— by Mitchell Clark, B. Comm.
There’s a lot for the stock market to deal with now and I don’t think the bulls can get the upper hand over all the issues the market faces. It’s not just the economic data, like housing prices or geopolitical events in North Korea. There are a whole lot of reasons why this market should experience a material pullback in prices. If it doesn’t, then investor sentiment is much stronger than I anticipated.
When I look at all the capital markets and try to figure what the future holds, the stock market seems to be the most uncertain. You can make a learned and thoughtful case for just about any eventuality in stock prices going forward. There are just as many reasons why stock prices should go down over the coming months as there are for the rally to continue. Clearly, it’s a traders’ market out there and this isn’t going to change anytime soon.
Getting back to the capital markets, when I look at the big picture, I keep coming back to commodities as the standout opportunity over the near and medium terms. In my view, the commodity price cycle is getting close to reaccelerating again, after a substantial price retreat in the forced liquidation of virtually all financial assets. We’re seeing oil slowly tick higher in price and the same is true for silver, gold, soybeans and sugar. We already had a big run in oil and precious metals, and it’s my feeling that the last leg will substantially include agricultural commodities over the coming years.
Further to this, China and India’s appetite for global commodities is only going to accelerate from current levels of demand. Those two emerging, large economies may not have the same growth rates as previously demonstrated, but it doesn’t matter.

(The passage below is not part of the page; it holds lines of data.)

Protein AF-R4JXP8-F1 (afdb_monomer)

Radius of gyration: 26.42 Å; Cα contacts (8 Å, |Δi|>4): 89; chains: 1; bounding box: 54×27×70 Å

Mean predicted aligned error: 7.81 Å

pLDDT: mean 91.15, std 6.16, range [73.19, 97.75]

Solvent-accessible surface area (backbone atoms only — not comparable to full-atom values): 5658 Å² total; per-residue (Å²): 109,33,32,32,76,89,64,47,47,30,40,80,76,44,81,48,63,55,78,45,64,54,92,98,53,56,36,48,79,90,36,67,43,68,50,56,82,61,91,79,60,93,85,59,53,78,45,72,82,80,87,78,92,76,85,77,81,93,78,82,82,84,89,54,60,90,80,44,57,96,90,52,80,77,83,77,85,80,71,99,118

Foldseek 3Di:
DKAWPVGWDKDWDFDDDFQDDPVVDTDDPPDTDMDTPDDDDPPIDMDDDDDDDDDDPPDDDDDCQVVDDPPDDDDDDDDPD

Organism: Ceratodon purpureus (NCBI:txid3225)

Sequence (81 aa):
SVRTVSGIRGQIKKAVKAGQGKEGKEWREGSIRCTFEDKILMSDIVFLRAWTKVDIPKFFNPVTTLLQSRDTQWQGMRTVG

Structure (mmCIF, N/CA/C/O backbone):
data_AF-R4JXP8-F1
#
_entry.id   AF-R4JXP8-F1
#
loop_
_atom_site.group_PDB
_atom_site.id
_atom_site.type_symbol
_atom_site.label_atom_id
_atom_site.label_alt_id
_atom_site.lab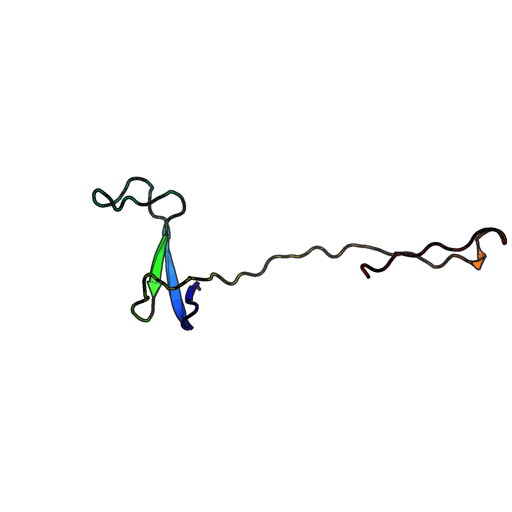el_comp_id
_atom_site.label_asym_id
_atom_site.label_entity_id
_atom_site.label_seq_id
_atom_site.pdbx_PDB_ins_code
_atom_site.Cartn_x
_atom_site.Cartn_y
_atom_site.Cartn_z
_atom_site.occupancy
_atom_site.B_iso_or_equiv
_atom_site.auth_seq_id
_atom_site.auth_comp_id
_atom_site.auth_asym_id
_atom_site.auth_atom_id
_atom_site.pdbx_PDB_model_num
ATOM 1 N N . SER A 1 1 ? 12.175 -0.714 -2.162 1.00 88.75 1 SER A N 1
ATOM 2 C CA . SER A 1 1 ? 12.463 -1.488 -3.390 1.00 88.75 1 SER A CA 1
ATOM 3 C C . SER A 1 1 ? 11.147 -1.905 -4.025 1.00 88.75 1 SER A C 1
ATOM 5 O O . SER A 1 1 ? 10.131 -1.894 -3.338 1.00 88.75 1 SER A O 1
ATOM 7 N N . VAL A 1 2 ? 11.148 -2.217 -5.320 1.00 96.69 2 VAL A N 1
ATOM 8 C CA . VAL A 1 2 ? 9.973 -2.750 -6.034 1.00 96.69 2 VAL A CA 1
ATOM 9 C C . VAL A 1 2 ? 10.172 -4.235 -6.323 1.00 96.69 2 VAL A C 1
ATOM 11 O O . VAL A 1 2 ? 11.309 -4.715 -6.319 1.00 96.69 2 VAL A O 1
ATOM 14 N N . ARG A 1 3 ? 9.086 -4.975 -6.542 1.00 97.06 3 ARG A N 1
ATOM 15 C CA . ARG A 1 3 ? 9.139 -6.406 -6.865 1.00 97.06 3 ARG A CA 1
ATOM 16 C C . ARG A 1 3 ? 8.008 -6.787 -7.819 1.00 97.06 3 ARG A C 1
ATOM 18 O O . ARG A 1 3 ? 6.900 -6.284 -7.662 1.00 97.06 3 ARG A O 1
ATOM 25 N N . THR A 1 4 ? 8.279 -7.646 -8.797 1.00 97.38 4 THR A N 1
ATOM 26 C CA . THR A 1 4 ? 7.235 -8.207 -9.672 1.00 97.38 4 THR A CA 1
ATOM 27 C C . THR A 1 4 ? 6.448 -9.316 -8.968 1.00 97.38 4 THR A C 1
ATOM 29 O O . THR A 1 4 ? 6.936 -9.900 -7.999 1.00 97.38 4 THR A O 1
ATOM 32 N N . VAL A 1 5 ? 5.252 -9.654 -9.463 1.00 96.50 5 VAL A N 1
ATOM 33 C CA . VAL A 1 5 ? 4.501 -10.851 -9.013 1.00 96.50 5 VAL A CA 1
ATOM 34 C C . VAL A 1 5 ? 5.331 -12.125 -9.181 1.00 96.50 5 VAL A C 1
ATOM 36 O O . VAL A 1 5 ? 5.323 -12.980 -8.303 1.00 96.50 5 VAL A O 1
ATOM 39 N N . SER A 1 6 ? 6.129 -12.195 -10.246 1.00 93.38 6 SER A N 1
ATOM 40 C CA . SER A 1 6 ? 7.076 -13.284 -10.517 1.00 93.38 6 SER A CA 1
ATOM 41 C C . SER A 1 6 ? 8.305 -13.302 -9.587 1.00 93.38 6 SER A C 1
ATOM 43 O O . SER A 1 6 ? 9.195 -14.129 -9.748 1.00 93.38 6 SER A 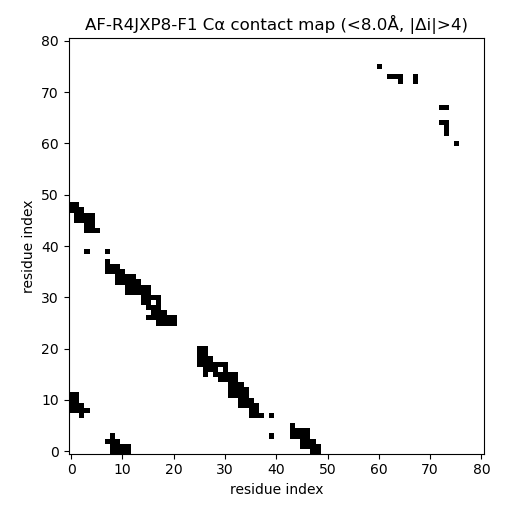O 1
ATOM 45 N N . GLY A 1 7 ? 8.389 -12.396 -8.605 1.00 94.62 7 GLY A N 1
ATOM 46 C CA . GLY A 1 7 ? 9.413 -12.407 -7.555 1.00 94.62 7 GLY A CA 1
ATOM 47 C C . GLY A 1 7 ? 10.709 -11.656 -7.877 1.00 94.62 7 GLY A C 1
ATOM 48 O O . GLY A 1 7 ? 11.562 -11.524 -6.995 1.00 94.62 7 GLY A O 1
ATOM 49 N N . ILE A 1 8 ? 10.850 -11.090 -9.080 1.00 97.31 8 ILE A N 1
ATOM 50 C CA . ILE A 1 8 ? 12.053 -10.363 -9.507 1.00 97.31 8 ILE A CA 1
ATOM 51 C C . ILE A 1 8 ? 12.141 -9.038 -8.747 1.00 97.31 8 ILE A C 1
ATOM 53 O O . ILE A 1 8 ? 11.204 -8.230 -8.741 1.00 97.31 8 ILE A O 1
ATOM 57 N N . ARG A 1 9 ? 13.276 -8.794 -8.087 1.00 97.31 9 ARG A N 1
ATOM 58 C CA . ARG A 1 9 ? 13.518 -7.554 -7.339 1.00 97.31 9 ARG A CA 1
ATOM 59 C C . ARG A 1 9 ? 13.964 -6.438 -8.278 1.00 97.31 9 ARG A C 1
ATOM 61 O O . ARG A 1 9 ? 14.669 -6.665 -9.259 1.00 97.31 9 ARG A O 1
ATOM 68 N N . GLY A 1 10 ? 13.581 -5.212 -7.938 1.00 97.00 10 GLY A N 1
ATOM 69 C CA . GLY A 1 10 ? 13.983 -4.025 -8.672 1.00 97.00 10 GLY A CA 1
ATOM 70 C C . GLY A 1 10 ? 14.103 -2.767 -7.819 1.00 97.00 10 GLY A C 1
ATOM 71 O O . GLY A 1 10 ? 13.732 -2.705 -6.639 1.00 97.00 10 GLY A O 1
ATOM 72 N N . GLN A 1 11 ? 14.638 -1.730 -8.450 1.00 97.50 11 GLN A N 1
ATOM 73 C CA . GLN A 1 11 ? 14.837 -0.404 -7.879 1.00 97.50 11 GLN A CA 1
ATOM 74 C C . GLN A 1 11 ? 14.309 0.667 -8.829 1.00 97.50 11 GLN A C 1
ATOM 76 O O . GLN A 1 11 ? 14.567 0.624 -10.031 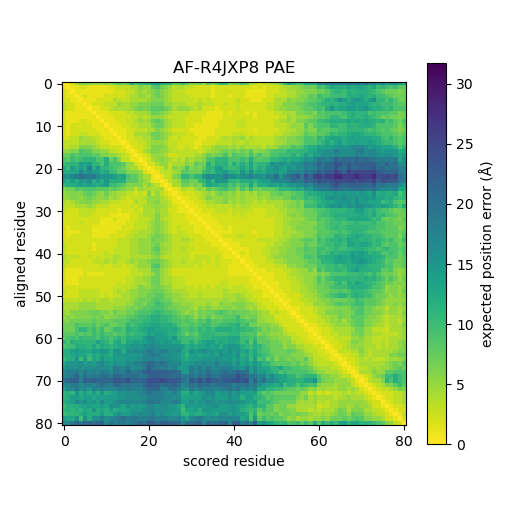1.00 97.50 11 GLN A O 1
ATOM 81 N N . ILE A 1 12 ? 13.621 1.661 -8.272 1.00 96.69 12 ILE A N 1
ATOM 82 C CA . ILE A 1 12 ? 13.223 2.869 -8.998 1.00 96.69 12 ILE A CA 1
ATOM 83 C C . ILE A 1 12 ? 14.461 3.757 -9.143 1.00 96.69 12 ILE A C 1
ATOM 85 O O . ILE A 1 12 ? 15.187 3.958 -8.171 1.00 96.69 12 ILE A O 1
ATOM 89 N N . LYS A 1 13 ? 14.719 4.272 -10.350 1.00 96.06 13 LYS A N 1
ATOM 90 C CA . LYS A 1 13 ? 15.880 5.129 -10.635 1.00 96.06 13 LYS A CA 1
ATOM 91 C C . LYS A 1 13 ? 15.500 6.585 -10.848 1.00 96.06 13 LYS A C 1
ATOM 93 O O . LYS A 1 13 ? 16.112 7.454 -10.242 1.00 96.06 13 LYS A O 1
ATOM 98 N N . LYS A 1 14 ? 14.535 6.870 -11.727 1.00 94.50 14 LYS A N 1
ATOM 99 C CA . LYS A 1 14 ? 14.121 8.252 -12.004 1.00 94.50 14 LYS A CA 1
ATOM 100 C C . LYS A 1 14 ? 12.706 8.348 -12.553 1.00 94.50 14 LYS A C 1
ATOM 102 O O . LYS A 1 14 ? 12.243 7.424 -13.223 1.00 94.50 14 LYS A O 1
ATOM 107 N N . ALA A 1 15 ? 12.075 9.496 -12.331 1.00 93.94 15 ALA A N 1
ATOM 108 C CA . ALA A 1 15 ? 10.869 9.889 -13.044 1.00 93.94 15 ALA A CA 1
ATOM 109 C C . ALA A 1 15 ? 11.184 10.176 -14.521 1.00 93.94 15 ALA A C 1
ATOM 111 O O . ALA A 1 15 ? 12.298 10.587 -14.872 1.00 93.94 15 ALA A O 1
ATOM 112 N N . VAL A 1 16 ? 10.207 9.936 -15.390 1.00 91.62 16 VAL A N 1
ATOM 113 C CA . VAL A 1 16 ? 10.291 10.232 -16.823 1.00 91.62 16 VAL A CA 1
ATOM 114 C C . VAL A 1 16 ? 9.309 11.356 -17.138 1.00 91.62 16 VAL A C 1
ATOM 116 O O . VAL A 1 16 ? 8.223 11.398 -16.566 1.00 91.62 16 VAL A O 1
ATOM 119 N N . LYS A 1 17 ? 9.696 12.298 -18.006 1.00 88.75 17 LYS A N 1
ATOM 120 C CA . LYS A 1 17 ? 8.807 13.399 -18.398 1.00 88.75 17 LYS A CA 1
ATOM 121 C C . LYS A 1 17 ? 7.777 12.898 -19.408 1.00 88.75 17 LYS A C 1
ATOM 123 O O . LYS A 1 17 ? 8.122 12.115 -20.295 1.00 88.75 17 LYS A O 1
ATOM 128 N N . ALA A 1 18 ? 6.543 13.377 -19.277 1.00 87.88 18 ALA A N 1
ATOM 129 C CA . ALA A 1 18 ? 5.482 13.096 -20.234 1.00 87.88 18 ALA A CA 1
ATOM 130 C C . ALA A 1 18 ? 5.838 13.635 -21.634 1.00 87.88 18 ALA A C 1
ATOM 132 O O . ALA A 1 18 ? 6.567 14.623 -21.748 1.00 87.88 18 ALA A O 1
ATOM 133 N N . GLY A 1 19 ? 5.373 12.960 -22.689 1.00 82.69 19 GLY A N 1
ATOM 134 C CA . GLY A 1 19 ? 5.625 13.344 -24.089 1.00 82.69 19 GLY A CA 1
ATOM 135 C C . GLY A 1 19 ? 7.044 13.047 -24.594 1.00 82.69 19 GLY A C 1
ATOM 136 O O . GLY A 1 19 ? 7.353 13.260 -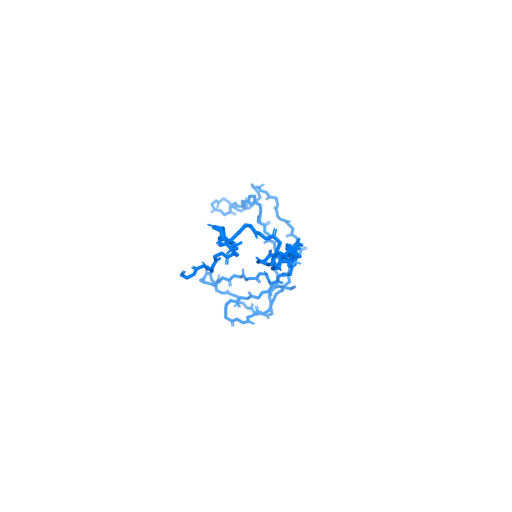25.760 1.00 82.69 19 GLY A O 1
ATOM 137 N N . GLN A 1 20 ? 7.930 12.525 -23.741 1.00 77.56 20 GLN A N 1
ATOM 138 C CA . GLN A 1 20 ? 9.188 11.933 -24.194 1.00 77.56 20 GLN A CA 1
ATOM 139 C C . GLN A 1 20 ? 8.927 10.496 -24.654 1.00 77.56 20 GLN A C 1
ATOM 141 O O . GLN A 1 20 ? 8.159 9.775 -24.024 1.00 77.56 20 GLN A O 1
ATOM 146 N N . GLY A 1 21 ? 9.586 10.043 -25.717 1.00 76.88 21 GLY A N 1
ATOM 147 C CA . GLY A 1 21 ? 9.411 8.687 -26.239 1.00 76.88 21 GLY A CA 1
ATOM 148 C C . GLY A 1 21 ? 9.651 8.627 -27.740 1.00 76.88 21 GLY A C 1
ATOM 149 O O . GLY A 1 21 ? 9.960 9.637 -28.364 1.00 76.88 21 GLY A O 1
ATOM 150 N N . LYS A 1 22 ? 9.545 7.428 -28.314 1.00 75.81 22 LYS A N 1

Production won’t be able to keep up with their demand and prices can only go up from here. Barring any major shocks to the global economy, like war or a financial system collapse, this is how I see things playing out in the not-too-distant future and this is why investors have to have some exposure to this sector going forward.

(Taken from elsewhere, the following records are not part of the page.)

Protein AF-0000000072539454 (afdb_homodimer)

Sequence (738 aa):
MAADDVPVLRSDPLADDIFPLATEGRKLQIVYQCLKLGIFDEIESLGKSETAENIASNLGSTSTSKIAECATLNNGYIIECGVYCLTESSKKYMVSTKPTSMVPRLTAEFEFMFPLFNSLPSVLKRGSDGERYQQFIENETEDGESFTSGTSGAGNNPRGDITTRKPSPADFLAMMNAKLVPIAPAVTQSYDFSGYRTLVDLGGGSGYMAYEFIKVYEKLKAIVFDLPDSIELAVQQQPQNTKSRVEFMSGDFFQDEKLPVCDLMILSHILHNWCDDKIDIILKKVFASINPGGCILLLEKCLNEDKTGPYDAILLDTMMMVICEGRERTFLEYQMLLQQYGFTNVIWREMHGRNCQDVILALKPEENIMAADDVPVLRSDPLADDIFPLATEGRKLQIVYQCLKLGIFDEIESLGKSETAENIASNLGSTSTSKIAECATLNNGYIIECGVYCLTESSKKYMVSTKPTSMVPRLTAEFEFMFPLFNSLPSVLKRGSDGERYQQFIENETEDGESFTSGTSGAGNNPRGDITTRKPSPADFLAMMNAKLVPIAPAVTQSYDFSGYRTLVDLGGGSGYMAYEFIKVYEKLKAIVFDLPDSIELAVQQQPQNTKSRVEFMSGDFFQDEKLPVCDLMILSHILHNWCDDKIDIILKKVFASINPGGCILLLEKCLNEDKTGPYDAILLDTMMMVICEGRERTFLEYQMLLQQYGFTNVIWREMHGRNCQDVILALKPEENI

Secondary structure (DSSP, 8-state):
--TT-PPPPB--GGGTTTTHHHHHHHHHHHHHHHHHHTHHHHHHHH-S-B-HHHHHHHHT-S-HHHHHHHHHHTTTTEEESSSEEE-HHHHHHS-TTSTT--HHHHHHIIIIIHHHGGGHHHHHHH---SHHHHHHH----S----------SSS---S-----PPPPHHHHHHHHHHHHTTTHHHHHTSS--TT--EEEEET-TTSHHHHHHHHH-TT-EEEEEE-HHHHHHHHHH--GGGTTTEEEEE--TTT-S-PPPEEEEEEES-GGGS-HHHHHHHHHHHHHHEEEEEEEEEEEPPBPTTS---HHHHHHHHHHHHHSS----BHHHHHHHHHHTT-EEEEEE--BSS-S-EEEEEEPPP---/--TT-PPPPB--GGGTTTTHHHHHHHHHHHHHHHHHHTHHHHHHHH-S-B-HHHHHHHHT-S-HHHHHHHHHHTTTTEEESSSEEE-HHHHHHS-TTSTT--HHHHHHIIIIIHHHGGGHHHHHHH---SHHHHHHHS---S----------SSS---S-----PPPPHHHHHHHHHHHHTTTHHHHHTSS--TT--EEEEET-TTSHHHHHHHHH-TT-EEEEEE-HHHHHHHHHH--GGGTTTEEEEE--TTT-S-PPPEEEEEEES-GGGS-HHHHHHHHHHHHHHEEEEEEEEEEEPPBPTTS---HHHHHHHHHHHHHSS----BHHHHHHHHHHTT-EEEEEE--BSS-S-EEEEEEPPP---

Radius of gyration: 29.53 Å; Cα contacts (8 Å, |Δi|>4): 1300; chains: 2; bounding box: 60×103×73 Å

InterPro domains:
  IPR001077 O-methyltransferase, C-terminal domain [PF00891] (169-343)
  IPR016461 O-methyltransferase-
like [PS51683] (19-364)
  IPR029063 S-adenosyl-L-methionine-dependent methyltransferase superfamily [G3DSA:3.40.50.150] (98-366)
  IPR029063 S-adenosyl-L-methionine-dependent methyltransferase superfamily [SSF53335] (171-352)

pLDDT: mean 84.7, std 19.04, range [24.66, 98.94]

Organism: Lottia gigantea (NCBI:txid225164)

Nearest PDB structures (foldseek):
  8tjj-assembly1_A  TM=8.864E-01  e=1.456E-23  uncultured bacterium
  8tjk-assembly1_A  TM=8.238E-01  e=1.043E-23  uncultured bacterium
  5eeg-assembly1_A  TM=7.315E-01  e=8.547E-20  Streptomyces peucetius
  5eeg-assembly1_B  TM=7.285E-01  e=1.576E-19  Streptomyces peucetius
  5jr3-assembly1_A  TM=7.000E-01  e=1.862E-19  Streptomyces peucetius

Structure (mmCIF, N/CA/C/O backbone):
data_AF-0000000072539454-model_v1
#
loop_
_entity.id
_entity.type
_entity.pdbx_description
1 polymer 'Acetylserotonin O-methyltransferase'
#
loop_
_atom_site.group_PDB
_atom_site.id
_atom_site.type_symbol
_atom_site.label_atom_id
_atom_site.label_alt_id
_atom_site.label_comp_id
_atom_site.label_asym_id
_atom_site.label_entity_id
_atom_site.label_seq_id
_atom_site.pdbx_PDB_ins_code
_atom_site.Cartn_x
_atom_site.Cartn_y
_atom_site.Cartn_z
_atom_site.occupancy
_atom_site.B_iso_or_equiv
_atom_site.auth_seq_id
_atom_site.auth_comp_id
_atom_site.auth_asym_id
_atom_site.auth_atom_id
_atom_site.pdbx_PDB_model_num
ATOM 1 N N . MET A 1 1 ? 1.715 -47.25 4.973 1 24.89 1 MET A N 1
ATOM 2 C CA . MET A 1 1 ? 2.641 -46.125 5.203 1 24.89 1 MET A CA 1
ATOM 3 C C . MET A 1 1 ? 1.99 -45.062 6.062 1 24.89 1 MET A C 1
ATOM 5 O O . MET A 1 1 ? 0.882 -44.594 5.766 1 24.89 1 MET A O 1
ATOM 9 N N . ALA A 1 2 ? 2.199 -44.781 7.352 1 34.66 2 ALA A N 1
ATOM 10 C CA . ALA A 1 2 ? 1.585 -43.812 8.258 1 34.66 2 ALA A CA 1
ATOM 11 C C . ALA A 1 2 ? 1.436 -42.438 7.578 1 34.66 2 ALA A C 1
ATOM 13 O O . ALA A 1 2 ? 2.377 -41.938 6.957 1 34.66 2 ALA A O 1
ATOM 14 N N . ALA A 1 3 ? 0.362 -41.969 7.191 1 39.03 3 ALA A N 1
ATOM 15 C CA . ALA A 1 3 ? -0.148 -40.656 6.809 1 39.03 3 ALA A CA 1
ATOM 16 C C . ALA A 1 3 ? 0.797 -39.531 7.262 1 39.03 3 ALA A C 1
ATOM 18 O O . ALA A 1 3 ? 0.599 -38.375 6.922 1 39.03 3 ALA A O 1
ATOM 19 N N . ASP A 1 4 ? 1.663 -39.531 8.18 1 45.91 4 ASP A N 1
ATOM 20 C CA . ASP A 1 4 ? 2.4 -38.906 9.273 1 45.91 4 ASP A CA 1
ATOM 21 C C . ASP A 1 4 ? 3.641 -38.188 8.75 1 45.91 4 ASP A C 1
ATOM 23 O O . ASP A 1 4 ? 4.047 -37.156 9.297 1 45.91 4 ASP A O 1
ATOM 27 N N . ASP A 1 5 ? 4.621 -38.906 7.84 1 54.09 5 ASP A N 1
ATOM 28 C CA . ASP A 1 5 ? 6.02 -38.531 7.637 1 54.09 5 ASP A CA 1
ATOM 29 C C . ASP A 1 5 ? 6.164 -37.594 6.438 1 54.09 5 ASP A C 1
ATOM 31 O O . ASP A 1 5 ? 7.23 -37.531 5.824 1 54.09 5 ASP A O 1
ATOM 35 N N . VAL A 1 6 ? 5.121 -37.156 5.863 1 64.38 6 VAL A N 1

Part of my bullish sentiment for the commodity price cycle scenario has to do with the Federal Reserve and the expectation for inflation down the road. I feel that it’s likely we’re going to experience a measured, but sustained period of inflation, because of all the loose cash that’s currently floating around the system. And, accordingly, we’re going to have price inflation in just about all real assets (like houses and land), as well as in the raw materials required for daily living. What this will lead to is much higher interest rates and what this will do is make it much more difficult for a gold miner or sugar producer to get financing to increase production. So, the commodity price cycle is likely to feed on itself for a while in the next decade to come.
The only way to beat this scenario is to own the right stocks in the right sectors, pay down debt as fast as possible (because interest rates can only go up from current levels), and live modestly. What we’ve learned over the last year is that the business cycle very much exists and that it’s important not to be overextended. We’re going to keep on learning these lessons as price inflation and interest rates reverse from current levels.